## INPUT DATA
○ ○ ○ ○ ○ ○ ○

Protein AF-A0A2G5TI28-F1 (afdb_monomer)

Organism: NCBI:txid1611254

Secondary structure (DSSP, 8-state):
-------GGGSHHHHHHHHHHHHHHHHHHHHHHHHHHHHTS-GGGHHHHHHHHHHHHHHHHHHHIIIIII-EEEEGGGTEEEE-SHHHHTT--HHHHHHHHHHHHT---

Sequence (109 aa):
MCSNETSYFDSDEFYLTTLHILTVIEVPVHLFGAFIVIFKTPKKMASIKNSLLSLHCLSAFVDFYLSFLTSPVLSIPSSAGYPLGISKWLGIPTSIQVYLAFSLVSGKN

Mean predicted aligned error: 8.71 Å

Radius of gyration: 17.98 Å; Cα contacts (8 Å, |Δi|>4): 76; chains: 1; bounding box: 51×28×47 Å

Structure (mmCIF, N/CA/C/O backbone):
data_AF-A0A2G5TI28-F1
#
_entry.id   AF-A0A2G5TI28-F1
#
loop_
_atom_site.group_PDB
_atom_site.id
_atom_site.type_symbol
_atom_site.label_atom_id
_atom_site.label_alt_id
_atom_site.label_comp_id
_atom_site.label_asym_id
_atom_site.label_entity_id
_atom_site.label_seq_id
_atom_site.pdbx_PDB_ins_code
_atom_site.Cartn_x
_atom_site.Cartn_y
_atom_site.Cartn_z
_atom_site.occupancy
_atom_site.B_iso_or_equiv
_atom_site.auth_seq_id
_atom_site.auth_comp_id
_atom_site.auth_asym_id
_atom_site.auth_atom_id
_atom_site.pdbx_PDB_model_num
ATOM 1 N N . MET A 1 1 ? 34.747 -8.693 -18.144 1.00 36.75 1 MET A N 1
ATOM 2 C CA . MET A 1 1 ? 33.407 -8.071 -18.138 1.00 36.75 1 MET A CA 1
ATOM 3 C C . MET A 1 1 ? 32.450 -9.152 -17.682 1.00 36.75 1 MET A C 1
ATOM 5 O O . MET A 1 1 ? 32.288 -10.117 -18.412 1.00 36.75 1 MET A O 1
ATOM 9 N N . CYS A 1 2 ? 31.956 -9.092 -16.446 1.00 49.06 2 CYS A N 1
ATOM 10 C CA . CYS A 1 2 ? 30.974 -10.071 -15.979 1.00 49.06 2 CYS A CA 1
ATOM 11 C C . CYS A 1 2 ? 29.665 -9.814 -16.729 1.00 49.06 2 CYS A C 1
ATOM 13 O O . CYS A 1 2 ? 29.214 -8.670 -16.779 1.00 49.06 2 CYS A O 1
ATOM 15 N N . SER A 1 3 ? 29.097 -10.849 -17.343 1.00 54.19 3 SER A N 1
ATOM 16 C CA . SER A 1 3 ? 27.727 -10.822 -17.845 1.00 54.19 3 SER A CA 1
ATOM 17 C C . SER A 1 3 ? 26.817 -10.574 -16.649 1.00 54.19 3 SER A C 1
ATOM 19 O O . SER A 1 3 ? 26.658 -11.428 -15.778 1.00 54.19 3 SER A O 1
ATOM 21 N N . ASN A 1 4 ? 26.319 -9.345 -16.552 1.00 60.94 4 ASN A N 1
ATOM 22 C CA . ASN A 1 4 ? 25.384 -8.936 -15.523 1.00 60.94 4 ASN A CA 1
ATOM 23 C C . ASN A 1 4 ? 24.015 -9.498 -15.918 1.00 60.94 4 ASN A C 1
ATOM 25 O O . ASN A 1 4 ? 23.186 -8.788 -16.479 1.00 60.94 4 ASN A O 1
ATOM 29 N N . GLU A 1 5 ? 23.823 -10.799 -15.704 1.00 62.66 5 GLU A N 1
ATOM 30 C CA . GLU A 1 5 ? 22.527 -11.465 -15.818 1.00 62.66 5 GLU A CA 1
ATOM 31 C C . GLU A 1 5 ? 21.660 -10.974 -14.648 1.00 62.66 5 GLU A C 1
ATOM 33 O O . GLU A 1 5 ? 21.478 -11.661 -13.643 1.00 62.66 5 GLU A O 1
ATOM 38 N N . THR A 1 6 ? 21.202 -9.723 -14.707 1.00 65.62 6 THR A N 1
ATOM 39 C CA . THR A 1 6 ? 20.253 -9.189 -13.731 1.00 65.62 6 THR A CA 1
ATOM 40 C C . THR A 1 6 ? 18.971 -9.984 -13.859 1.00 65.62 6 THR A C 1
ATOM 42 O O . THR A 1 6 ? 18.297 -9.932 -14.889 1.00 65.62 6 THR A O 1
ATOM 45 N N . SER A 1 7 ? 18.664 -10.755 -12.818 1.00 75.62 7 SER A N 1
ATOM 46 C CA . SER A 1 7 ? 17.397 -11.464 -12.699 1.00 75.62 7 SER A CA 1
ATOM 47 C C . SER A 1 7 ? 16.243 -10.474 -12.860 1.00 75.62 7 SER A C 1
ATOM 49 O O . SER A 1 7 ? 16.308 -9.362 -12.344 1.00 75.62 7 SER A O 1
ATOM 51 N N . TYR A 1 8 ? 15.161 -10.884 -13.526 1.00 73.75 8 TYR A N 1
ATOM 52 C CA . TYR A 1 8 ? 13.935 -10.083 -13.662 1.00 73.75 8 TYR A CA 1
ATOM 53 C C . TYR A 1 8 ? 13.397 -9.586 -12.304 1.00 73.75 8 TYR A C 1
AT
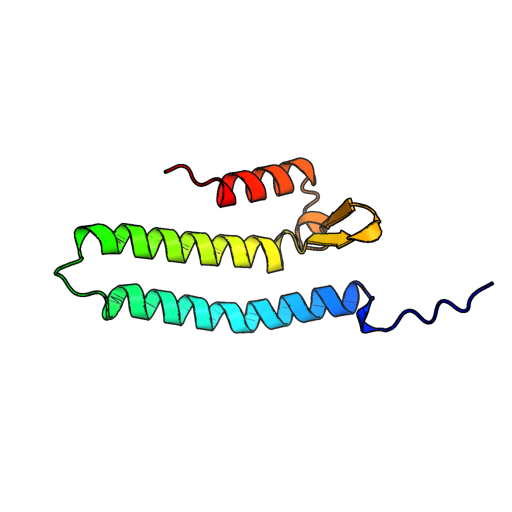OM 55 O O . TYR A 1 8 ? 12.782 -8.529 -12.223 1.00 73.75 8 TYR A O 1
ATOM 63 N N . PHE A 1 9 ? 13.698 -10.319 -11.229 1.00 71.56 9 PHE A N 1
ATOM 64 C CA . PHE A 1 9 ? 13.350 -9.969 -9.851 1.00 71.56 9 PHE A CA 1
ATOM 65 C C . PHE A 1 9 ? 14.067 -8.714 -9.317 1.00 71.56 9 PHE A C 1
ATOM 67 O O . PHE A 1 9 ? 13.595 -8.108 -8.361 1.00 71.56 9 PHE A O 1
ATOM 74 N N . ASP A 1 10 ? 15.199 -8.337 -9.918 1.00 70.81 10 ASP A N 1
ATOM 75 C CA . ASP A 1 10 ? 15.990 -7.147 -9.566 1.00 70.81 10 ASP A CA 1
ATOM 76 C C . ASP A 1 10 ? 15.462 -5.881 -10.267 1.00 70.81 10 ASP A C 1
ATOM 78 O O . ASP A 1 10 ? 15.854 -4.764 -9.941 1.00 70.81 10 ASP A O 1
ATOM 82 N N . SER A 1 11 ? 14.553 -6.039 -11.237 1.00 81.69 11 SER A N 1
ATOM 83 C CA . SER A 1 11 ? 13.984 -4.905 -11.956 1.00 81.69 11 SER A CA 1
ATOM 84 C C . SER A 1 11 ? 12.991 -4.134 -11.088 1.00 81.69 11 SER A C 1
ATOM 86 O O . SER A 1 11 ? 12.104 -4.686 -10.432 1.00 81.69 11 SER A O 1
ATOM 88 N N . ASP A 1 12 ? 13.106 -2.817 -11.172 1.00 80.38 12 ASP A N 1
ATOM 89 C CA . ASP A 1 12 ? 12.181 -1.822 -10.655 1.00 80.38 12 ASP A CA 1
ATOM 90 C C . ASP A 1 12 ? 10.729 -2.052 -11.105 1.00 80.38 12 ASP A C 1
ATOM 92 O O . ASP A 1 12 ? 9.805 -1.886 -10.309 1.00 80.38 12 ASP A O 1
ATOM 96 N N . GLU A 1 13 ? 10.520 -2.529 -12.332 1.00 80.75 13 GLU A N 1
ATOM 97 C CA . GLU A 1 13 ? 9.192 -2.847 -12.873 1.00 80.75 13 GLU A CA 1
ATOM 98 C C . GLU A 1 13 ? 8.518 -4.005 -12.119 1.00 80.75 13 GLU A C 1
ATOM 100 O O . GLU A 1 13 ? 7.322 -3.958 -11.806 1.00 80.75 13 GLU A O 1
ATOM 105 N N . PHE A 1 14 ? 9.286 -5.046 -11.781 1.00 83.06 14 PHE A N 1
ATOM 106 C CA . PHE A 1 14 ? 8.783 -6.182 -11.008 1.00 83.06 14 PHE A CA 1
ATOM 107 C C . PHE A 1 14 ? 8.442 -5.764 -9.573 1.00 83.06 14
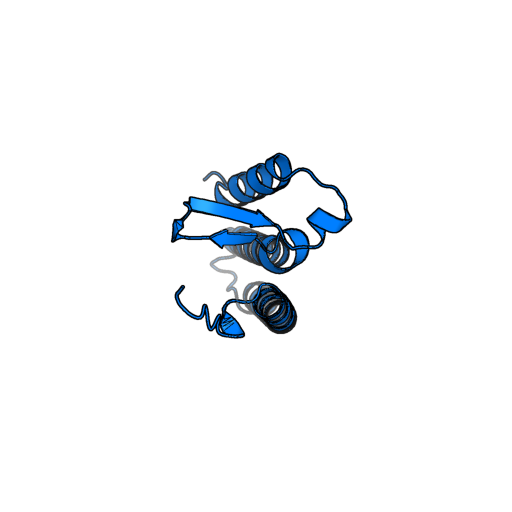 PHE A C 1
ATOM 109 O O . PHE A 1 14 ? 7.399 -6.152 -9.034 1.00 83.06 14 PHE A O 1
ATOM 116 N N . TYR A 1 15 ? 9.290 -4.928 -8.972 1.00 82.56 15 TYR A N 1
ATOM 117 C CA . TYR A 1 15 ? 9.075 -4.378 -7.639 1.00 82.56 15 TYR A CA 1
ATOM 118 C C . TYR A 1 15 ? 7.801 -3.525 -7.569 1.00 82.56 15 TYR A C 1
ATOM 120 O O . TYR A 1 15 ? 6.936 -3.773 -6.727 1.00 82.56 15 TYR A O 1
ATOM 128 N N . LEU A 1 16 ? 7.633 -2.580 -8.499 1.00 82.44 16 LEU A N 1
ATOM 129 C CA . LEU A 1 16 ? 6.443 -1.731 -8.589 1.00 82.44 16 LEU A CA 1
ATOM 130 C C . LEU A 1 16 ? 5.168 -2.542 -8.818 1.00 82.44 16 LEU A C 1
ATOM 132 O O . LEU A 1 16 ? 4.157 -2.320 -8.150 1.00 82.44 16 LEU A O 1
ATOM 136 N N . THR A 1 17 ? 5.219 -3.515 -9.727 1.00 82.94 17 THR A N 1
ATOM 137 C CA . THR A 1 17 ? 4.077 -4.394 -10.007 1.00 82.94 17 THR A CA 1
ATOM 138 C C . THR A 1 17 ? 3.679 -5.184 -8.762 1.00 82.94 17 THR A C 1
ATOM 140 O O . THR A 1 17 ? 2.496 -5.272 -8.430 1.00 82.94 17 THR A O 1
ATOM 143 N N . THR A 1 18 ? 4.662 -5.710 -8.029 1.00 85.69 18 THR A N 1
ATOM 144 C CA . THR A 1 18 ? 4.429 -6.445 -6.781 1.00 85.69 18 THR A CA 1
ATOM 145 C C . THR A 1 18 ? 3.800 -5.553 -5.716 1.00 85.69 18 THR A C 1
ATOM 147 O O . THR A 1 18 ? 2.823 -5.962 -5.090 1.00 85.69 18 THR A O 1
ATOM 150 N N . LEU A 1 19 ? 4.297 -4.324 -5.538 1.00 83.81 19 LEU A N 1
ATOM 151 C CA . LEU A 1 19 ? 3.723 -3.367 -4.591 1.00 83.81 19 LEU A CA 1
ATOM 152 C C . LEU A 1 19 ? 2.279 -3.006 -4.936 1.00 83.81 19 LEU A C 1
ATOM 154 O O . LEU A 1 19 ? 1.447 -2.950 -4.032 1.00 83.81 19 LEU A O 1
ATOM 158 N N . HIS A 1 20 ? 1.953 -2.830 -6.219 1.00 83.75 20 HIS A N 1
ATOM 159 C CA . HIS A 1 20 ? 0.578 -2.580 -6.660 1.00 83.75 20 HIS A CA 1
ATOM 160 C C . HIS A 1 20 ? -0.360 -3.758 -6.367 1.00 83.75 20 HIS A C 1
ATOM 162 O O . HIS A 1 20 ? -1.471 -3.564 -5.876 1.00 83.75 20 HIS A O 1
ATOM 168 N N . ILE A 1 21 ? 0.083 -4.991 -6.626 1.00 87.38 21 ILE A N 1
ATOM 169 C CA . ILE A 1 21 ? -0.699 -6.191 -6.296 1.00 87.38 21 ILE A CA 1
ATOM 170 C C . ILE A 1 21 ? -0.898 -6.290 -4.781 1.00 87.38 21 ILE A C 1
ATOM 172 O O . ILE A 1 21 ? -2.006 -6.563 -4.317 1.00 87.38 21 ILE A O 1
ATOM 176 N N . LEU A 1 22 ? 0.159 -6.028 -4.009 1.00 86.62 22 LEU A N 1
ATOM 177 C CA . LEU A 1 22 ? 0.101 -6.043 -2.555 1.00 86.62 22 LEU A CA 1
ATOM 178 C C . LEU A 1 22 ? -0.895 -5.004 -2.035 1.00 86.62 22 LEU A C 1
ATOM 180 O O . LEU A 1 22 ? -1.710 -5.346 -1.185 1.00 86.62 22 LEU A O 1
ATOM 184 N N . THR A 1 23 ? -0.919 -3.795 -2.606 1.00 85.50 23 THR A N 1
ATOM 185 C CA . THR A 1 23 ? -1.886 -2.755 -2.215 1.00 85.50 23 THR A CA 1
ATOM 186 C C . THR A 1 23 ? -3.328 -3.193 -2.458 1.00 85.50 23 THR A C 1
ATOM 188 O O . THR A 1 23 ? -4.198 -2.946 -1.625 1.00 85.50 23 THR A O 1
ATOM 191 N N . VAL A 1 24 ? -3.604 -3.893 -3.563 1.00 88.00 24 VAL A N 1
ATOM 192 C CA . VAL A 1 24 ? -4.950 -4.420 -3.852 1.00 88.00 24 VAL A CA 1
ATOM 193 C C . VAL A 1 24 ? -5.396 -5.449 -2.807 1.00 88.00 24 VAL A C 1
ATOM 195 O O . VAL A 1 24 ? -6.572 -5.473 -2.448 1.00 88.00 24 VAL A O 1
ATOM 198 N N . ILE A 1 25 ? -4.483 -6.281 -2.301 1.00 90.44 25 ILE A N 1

○ ○ ○ ○ ○ ○ ○

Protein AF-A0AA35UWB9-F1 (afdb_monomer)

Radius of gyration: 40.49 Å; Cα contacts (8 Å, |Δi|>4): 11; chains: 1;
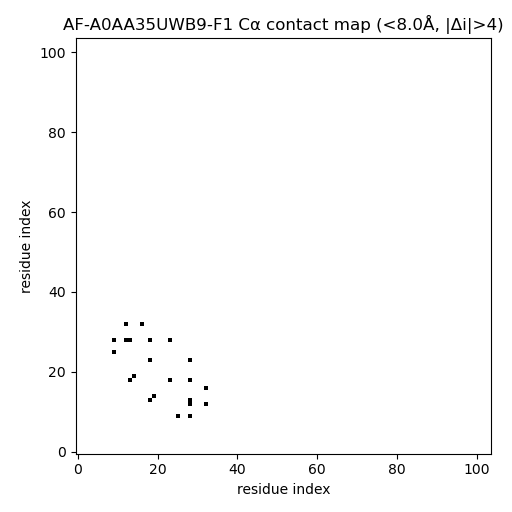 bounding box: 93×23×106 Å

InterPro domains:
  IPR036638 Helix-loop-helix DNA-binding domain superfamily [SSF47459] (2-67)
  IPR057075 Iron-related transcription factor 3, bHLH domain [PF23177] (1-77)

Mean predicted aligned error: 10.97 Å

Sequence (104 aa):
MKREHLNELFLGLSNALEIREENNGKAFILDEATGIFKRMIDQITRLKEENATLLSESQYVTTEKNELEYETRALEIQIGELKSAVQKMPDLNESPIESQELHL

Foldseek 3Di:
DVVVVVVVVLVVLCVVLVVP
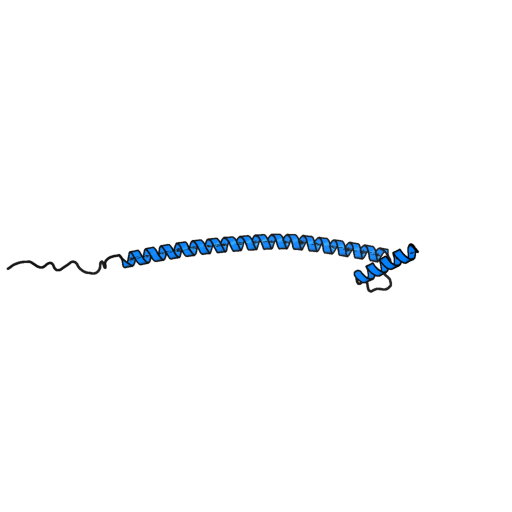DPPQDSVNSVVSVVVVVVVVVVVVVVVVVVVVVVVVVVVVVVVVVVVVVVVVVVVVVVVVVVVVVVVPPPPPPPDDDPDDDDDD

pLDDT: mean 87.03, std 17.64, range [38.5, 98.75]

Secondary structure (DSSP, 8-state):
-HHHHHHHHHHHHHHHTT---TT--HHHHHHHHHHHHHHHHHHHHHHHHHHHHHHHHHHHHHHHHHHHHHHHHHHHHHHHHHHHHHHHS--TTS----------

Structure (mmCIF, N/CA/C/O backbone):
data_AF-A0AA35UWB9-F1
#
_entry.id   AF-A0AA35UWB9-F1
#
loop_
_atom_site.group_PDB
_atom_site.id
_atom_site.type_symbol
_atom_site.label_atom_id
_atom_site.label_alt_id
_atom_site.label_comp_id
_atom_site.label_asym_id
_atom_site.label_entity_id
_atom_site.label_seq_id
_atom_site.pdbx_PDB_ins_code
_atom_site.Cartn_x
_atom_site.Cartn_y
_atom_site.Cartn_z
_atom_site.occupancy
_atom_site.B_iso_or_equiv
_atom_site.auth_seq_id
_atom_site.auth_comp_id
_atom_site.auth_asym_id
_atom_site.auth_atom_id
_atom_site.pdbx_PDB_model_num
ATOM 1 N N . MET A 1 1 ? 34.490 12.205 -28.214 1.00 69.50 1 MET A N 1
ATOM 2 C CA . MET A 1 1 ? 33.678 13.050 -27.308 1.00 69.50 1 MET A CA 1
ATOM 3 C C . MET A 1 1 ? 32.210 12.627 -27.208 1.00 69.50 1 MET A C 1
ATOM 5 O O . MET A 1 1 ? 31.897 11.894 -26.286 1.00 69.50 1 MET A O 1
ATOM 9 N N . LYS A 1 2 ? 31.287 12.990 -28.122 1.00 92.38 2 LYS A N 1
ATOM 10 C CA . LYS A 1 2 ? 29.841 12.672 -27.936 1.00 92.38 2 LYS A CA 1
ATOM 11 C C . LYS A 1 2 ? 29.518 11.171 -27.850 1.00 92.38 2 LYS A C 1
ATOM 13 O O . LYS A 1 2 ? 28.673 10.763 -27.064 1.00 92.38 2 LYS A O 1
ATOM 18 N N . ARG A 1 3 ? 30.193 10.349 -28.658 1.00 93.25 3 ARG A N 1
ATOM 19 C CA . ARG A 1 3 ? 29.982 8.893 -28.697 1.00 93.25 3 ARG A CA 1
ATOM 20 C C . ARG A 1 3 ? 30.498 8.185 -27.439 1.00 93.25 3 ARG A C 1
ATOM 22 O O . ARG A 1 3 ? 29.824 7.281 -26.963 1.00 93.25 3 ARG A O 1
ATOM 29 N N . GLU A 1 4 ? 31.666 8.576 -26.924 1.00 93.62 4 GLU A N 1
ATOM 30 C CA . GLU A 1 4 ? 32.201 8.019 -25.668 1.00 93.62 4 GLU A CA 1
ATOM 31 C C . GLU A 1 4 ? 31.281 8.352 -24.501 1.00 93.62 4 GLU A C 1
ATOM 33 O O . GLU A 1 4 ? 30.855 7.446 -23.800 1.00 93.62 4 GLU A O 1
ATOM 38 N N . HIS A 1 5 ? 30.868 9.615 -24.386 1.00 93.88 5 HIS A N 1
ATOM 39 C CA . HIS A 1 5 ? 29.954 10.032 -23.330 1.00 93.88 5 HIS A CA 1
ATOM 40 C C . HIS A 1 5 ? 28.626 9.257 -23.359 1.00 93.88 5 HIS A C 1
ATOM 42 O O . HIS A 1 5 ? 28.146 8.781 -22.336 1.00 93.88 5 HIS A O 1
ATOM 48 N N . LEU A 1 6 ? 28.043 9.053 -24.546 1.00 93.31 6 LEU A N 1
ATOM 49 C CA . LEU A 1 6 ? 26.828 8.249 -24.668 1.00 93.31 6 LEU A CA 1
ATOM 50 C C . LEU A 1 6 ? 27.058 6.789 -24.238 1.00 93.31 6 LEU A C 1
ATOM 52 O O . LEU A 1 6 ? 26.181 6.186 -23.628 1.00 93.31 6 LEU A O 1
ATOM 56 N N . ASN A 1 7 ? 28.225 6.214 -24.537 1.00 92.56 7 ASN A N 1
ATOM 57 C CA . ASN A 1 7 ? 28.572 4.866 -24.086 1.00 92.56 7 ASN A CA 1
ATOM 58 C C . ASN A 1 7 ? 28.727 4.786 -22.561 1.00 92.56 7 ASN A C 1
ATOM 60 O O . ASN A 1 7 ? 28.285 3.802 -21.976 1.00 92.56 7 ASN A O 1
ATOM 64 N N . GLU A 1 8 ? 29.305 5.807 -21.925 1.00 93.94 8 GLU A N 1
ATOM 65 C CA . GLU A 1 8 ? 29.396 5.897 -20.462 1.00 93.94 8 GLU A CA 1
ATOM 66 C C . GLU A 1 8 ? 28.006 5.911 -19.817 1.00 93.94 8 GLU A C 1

○ ○ ○ ○ ○ ○ ○

## WHAT IS EXPECTED
The expected output is exactly the lines of the listing above between the line holding "ATOM 78 O O" and the line holding "ATOM 96 N N", inclusive.

## ANSWER SPACE
ATOM 78 O O . ASP A 1 10 ? 15.854 -4.764 -9.941 1.00 70.81 10 ASP A O 1
ATOM 82 N N . SER A 1 11 ? 14.553 -6.039 -11.237 1.00 81.69 11 SER A N 1
ATOM 83 C CA . SER A 1 11 ? 13.984 -4.905 -11.956 1.00 81.69 11 SER A CA 1
ATOM 84 C C . SER A 1 11 ? 12.991 -4.134 -11.088 1.00 81.69 11 SER A C 1
ATOM 86 O O . SER A 1 11 ? 12.104 -4.686 -10.432 1.00 81.69 11 SER A O 1
ATOM 88 N N . ASP A 1 12 ? 13.106 -2.817 -11.172 1.00 80.38 12 ASP A N 1
ATOM 89 C CA . ASP A 1 12 ? 12.181 -1.822 -10.655 1.00 80.38 12 ASP A CA 1
ATOM 90 C C . ASP A 1 12 ? 10.729 -2.052 -11.105 1.00 80.38 12 ASP A C 1
ATOM 92 O O . ASP A 1 12 ? 9.805 -1.886 -10.309 1.00 80.38 12 ASP A O 1
ATOM 96 N N . GLU A 1 13 ? 10.520 -2.529 -12.332 1.00 80.75 13 GLU A N 1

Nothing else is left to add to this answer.